Task input:

- - - - -

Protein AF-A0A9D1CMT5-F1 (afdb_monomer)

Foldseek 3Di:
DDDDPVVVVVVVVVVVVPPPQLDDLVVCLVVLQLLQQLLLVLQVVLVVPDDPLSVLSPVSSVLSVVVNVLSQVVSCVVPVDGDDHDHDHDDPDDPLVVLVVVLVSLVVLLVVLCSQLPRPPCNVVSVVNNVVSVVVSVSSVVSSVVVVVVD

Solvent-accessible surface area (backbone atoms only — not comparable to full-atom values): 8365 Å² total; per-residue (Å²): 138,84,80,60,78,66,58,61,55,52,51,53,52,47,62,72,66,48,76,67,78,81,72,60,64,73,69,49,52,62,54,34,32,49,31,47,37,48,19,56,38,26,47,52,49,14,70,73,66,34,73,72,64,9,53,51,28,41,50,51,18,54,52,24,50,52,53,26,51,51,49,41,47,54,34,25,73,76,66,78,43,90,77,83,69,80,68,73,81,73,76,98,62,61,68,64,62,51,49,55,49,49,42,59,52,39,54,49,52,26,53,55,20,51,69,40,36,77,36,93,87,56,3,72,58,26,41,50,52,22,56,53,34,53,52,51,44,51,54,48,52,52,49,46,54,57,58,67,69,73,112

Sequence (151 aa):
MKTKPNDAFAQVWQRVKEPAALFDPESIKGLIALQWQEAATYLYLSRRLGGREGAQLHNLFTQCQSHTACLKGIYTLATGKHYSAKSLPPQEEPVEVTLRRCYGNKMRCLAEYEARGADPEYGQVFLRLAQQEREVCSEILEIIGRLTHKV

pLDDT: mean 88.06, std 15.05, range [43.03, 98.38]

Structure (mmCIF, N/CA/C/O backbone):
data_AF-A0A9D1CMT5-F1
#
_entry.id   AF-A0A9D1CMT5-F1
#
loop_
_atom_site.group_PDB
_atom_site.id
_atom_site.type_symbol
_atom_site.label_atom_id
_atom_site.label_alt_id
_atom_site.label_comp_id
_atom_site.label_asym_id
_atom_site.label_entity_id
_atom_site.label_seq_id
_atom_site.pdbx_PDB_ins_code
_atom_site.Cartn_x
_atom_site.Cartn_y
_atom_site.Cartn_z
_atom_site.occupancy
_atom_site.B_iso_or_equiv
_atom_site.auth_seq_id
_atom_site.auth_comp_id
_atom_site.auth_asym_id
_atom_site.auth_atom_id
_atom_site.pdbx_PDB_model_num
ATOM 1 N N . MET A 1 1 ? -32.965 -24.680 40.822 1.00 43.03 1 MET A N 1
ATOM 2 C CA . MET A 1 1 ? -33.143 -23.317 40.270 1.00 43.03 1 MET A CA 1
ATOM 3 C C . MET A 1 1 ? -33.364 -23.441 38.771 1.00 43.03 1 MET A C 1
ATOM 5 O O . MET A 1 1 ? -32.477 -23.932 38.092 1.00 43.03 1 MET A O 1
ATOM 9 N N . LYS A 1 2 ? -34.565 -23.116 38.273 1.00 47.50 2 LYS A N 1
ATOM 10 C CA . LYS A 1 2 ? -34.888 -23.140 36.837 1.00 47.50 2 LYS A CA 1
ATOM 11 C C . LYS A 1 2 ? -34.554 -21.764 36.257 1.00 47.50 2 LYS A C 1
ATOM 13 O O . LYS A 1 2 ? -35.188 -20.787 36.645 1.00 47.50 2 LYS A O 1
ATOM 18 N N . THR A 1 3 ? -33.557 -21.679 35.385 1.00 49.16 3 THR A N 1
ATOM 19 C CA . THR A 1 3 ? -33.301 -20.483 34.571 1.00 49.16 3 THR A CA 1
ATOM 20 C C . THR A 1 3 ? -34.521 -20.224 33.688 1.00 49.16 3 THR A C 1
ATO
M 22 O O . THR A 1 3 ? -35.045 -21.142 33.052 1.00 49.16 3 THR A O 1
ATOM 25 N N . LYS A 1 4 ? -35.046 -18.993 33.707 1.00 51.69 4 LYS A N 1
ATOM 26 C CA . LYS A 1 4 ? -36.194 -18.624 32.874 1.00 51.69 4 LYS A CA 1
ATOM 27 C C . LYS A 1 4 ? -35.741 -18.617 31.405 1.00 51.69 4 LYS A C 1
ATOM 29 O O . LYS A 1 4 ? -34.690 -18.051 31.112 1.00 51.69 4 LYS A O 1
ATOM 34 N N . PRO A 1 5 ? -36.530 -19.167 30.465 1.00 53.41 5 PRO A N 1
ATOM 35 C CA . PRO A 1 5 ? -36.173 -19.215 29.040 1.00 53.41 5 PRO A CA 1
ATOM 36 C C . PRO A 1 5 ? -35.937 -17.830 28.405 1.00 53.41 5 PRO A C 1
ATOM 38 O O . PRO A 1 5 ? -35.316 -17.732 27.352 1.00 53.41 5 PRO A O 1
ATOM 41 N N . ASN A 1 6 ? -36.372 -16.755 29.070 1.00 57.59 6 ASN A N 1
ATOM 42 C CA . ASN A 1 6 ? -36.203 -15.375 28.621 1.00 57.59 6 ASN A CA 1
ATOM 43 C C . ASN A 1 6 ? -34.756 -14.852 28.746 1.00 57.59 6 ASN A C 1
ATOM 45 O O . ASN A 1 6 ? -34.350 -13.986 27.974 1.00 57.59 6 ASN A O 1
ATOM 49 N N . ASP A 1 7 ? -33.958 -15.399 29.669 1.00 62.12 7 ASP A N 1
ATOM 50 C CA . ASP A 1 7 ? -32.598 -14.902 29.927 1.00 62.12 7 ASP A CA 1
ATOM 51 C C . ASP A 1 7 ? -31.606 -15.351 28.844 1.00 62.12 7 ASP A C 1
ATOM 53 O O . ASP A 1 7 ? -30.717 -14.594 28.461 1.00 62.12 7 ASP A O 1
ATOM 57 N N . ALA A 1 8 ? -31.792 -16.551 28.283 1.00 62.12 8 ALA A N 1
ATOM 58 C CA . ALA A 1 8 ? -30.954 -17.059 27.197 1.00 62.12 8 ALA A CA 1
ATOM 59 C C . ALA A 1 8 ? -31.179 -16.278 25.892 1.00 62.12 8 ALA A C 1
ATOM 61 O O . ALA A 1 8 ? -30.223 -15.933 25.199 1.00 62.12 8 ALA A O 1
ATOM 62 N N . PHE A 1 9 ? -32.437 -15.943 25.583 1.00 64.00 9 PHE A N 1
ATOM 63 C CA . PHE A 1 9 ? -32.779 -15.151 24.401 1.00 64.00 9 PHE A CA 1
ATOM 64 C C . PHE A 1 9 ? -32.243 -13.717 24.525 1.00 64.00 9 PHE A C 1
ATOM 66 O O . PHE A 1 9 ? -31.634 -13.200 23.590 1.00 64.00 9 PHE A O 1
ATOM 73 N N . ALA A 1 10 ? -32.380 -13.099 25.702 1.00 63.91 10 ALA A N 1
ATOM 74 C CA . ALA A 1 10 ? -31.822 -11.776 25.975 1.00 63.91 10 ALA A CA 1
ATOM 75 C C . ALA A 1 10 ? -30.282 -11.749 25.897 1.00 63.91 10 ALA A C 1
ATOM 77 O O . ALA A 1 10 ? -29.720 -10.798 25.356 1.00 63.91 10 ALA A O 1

- - - - -

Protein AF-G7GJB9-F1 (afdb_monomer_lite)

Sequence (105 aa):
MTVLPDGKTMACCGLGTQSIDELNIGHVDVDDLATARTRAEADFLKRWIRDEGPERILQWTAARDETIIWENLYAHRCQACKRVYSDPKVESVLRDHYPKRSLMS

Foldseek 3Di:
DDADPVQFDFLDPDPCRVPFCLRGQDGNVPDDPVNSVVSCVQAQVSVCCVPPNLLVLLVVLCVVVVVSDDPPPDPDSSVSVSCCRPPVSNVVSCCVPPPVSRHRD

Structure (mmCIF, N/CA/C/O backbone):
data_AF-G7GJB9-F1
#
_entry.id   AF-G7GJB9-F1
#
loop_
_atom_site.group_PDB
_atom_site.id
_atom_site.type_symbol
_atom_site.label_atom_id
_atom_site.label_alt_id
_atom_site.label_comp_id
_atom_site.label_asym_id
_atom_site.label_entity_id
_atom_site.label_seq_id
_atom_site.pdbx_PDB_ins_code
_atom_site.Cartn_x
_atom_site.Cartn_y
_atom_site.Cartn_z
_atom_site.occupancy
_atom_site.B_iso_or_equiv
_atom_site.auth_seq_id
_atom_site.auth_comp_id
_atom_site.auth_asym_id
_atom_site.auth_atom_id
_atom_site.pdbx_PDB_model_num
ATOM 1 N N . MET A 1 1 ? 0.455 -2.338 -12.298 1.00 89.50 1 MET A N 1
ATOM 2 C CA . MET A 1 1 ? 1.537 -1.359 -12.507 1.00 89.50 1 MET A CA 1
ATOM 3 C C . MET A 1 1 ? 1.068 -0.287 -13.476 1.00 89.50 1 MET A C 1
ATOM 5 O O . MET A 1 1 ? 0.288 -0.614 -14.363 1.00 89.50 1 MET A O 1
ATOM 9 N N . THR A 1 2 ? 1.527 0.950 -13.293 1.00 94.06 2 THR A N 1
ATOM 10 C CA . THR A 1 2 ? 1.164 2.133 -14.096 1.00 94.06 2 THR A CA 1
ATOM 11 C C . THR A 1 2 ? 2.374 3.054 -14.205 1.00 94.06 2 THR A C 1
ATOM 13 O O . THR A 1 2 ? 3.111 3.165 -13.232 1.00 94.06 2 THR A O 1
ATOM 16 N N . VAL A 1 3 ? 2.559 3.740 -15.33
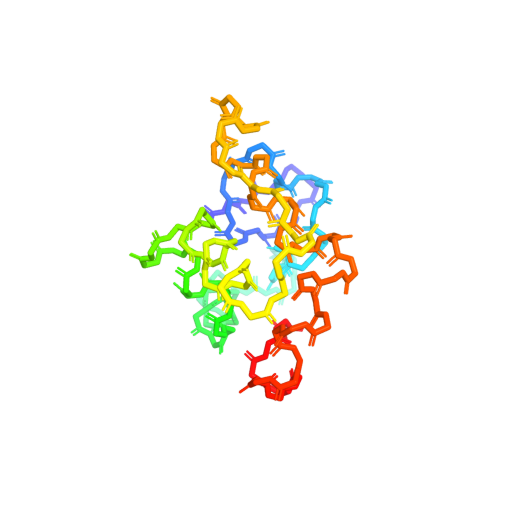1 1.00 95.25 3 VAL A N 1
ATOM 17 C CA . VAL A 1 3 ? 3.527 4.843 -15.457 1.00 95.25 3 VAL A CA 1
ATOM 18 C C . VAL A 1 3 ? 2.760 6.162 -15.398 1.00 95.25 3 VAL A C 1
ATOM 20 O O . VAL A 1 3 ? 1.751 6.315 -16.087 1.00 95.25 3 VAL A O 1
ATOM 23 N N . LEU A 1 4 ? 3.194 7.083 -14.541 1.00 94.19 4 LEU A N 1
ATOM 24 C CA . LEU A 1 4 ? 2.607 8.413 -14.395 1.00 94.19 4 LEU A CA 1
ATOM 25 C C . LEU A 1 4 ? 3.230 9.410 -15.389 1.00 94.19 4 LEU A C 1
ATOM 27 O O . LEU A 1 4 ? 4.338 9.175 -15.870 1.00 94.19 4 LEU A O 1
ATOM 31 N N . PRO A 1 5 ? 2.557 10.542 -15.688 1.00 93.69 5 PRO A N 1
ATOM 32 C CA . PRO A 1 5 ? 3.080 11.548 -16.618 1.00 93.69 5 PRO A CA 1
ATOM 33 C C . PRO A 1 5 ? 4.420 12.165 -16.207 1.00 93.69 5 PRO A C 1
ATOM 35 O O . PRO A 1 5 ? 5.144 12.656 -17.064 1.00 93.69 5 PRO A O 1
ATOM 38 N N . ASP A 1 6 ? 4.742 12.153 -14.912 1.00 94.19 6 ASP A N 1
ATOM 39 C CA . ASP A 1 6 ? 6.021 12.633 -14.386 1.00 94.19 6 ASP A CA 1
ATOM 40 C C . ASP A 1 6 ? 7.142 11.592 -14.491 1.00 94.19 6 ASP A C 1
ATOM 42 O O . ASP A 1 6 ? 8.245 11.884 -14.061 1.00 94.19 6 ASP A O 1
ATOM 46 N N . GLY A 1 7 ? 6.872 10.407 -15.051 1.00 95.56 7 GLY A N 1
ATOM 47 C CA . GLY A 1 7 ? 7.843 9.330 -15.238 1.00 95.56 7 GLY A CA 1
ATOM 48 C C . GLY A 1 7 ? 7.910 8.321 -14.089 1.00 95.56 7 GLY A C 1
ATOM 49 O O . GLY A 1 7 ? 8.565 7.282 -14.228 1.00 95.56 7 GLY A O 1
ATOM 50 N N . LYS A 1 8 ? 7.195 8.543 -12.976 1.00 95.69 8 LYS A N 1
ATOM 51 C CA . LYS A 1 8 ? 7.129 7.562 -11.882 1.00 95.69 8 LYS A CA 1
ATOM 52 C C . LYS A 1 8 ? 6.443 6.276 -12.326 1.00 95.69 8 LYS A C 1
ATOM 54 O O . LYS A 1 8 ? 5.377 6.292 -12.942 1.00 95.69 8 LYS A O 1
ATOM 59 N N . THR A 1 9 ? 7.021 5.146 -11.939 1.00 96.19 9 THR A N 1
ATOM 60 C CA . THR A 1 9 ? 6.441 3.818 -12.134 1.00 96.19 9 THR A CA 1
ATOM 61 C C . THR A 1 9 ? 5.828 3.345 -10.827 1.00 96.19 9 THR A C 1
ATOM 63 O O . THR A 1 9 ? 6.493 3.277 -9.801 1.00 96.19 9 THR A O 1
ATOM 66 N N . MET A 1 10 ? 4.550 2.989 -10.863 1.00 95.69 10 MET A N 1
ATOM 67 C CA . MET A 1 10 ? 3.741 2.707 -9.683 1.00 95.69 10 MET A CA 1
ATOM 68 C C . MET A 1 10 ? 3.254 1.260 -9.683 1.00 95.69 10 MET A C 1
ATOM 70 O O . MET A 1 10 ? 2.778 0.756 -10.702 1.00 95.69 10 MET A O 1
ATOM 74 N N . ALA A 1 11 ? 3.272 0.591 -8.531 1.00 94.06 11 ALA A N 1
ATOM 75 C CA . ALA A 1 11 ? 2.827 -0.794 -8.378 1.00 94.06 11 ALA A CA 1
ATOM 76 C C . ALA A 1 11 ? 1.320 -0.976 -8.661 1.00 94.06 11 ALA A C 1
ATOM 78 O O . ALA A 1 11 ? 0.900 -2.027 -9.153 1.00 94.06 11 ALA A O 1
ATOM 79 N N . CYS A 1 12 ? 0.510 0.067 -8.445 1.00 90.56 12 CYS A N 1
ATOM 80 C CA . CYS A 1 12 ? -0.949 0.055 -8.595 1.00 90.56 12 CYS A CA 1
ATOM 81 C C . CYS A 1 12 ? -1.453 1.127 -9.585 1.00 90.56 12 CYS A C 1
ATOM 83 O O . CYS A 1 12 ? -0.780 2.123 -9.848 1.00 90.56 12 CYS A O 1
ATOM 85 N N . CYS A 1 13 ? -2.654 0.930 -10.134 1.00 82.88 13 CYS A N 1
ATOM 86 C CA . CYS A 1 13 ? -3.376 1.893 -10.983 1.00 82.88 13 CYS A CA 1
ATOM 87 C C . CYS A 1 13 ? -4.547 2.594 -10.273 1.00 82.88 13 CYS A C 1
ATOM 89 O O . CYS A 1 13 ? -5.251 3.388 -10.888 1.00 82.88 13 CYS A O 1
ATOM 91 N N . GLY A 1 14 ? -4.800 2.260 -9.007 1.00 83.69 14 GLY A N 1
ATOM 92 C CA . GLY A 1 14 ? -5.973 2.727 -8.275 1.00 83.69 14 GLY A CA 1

- - - - -

Aim of the exercise: Please transcribe exactly the lines above from the line that has "Protein AF-A0A9D1CMT5-F1 (afdb_monomer)" up to and including the line that has "ATOM 3 C C . MET A 1 1 ? -33.364"; no other line belongs in the answer.

Your solution:
Protein AF-A0A9D1CMT5-F1 (afdb_monomer)

Foldseek 3Di:
DDDDPVVVVVVVVVVVVPPPQLDDLVVCLVVLQLLQQLLLVLQVVLVVPDDPLSVLSPVSSVLSVVVNVLSQVVSCVVPVDGDDHDHDHDDPDDPLVVLVVVLVSLVVLLVVLCSQLPRPPCNVVSVVNNVVSVVVSVSSVVSSVVVVVVD

Solvent-accessible surface area (backbone atoms only — not comparable to full-atom values): 8365 Å² total; per-residue (Å²): 138,84,80,60,78,66,58,61,55,52,51,53,52,47,62,72,66,48,76,67,78,81,72,60,64,73,69,49,52,62,54,34,32,49,31,47,37,48,19,56,38,26,47,52,49,14,70,73,66,34,73,72,64,9,53,51,28,41,50,51,18,54,52,24,50,52,53,26,51,51,49,41,47,54,34,25,73,76,66,78,43,90,77,83,69,80,68,73,81,73,76,98,62,61,68,64,62,51,49,55,49,49,42,59,52,39,54,49,52,26,53,55,20,51,69,40,36,77,36,93,87,56,3,72,58,26,41,50,52,22,56,53,34,53,52,51,44,51,54,48,52,52,49,46,54,57,58,67,69,73,112

Sequence (151 aa):
MKTKPNDAFAQVWQRVKEPAALFDPESIKGLIALQWQEAATYLYLSRRLGGREGAQLHNLFTQCQSHTACLKGIYTLATGKHYSAKSLPPQEEPVEVTLRRCYGNKMRCLAEYEARGADPEYGQVFLRLAQQEREVCSEILEIIGRLTHKV

pLDDT: mean 88.06, std 15.05, range [43.03, 98.38]

Structure (mmCIF, N/CA/C/O backbone):
data_AF-A0A9D1CMT5-F1
#
_entry.id   AF-A0A9D1CMT5-F1
#
loop_
_atom_site.group_PDB
_atom_site.id
_atom_site.type_symbol
_atom_site.label_atom_id
_atom_site.label_alt_id
_atom_site.label_comp_id
_atom_site.label_asym_id
_atom_site.label_entity_id
_atom_site.label_seq_id
_atom_site.pdbx_PDB_ins_code
_atom_site.Cartn_x
_atom_site.Cartn_y
_atom_site.Cartn_z
_atom_site.occupancy
_atom_site.B_iso_or_equiv
_atom_site.auth_seq_id
_atom_site.auth_comp_id
_atom_site.auth_asym_id
_atom_site.auth_atom_id
_atom_site.pdbx_PDB_model_num
ATOM 1 N N . MET A 1 1 ? -32.965 -24.680 40.822 1.00 43.03 1 MET A N 1
ATOM 2 C CA . MET A 1 1 ? -33.143 -23.317 40.270 1.00 43.03 1 MET A CA 1
ATOM 3 C C . MET A 1 1 ? -33.364 -23.441 38.771 1.00 43.03 1 MET A C 1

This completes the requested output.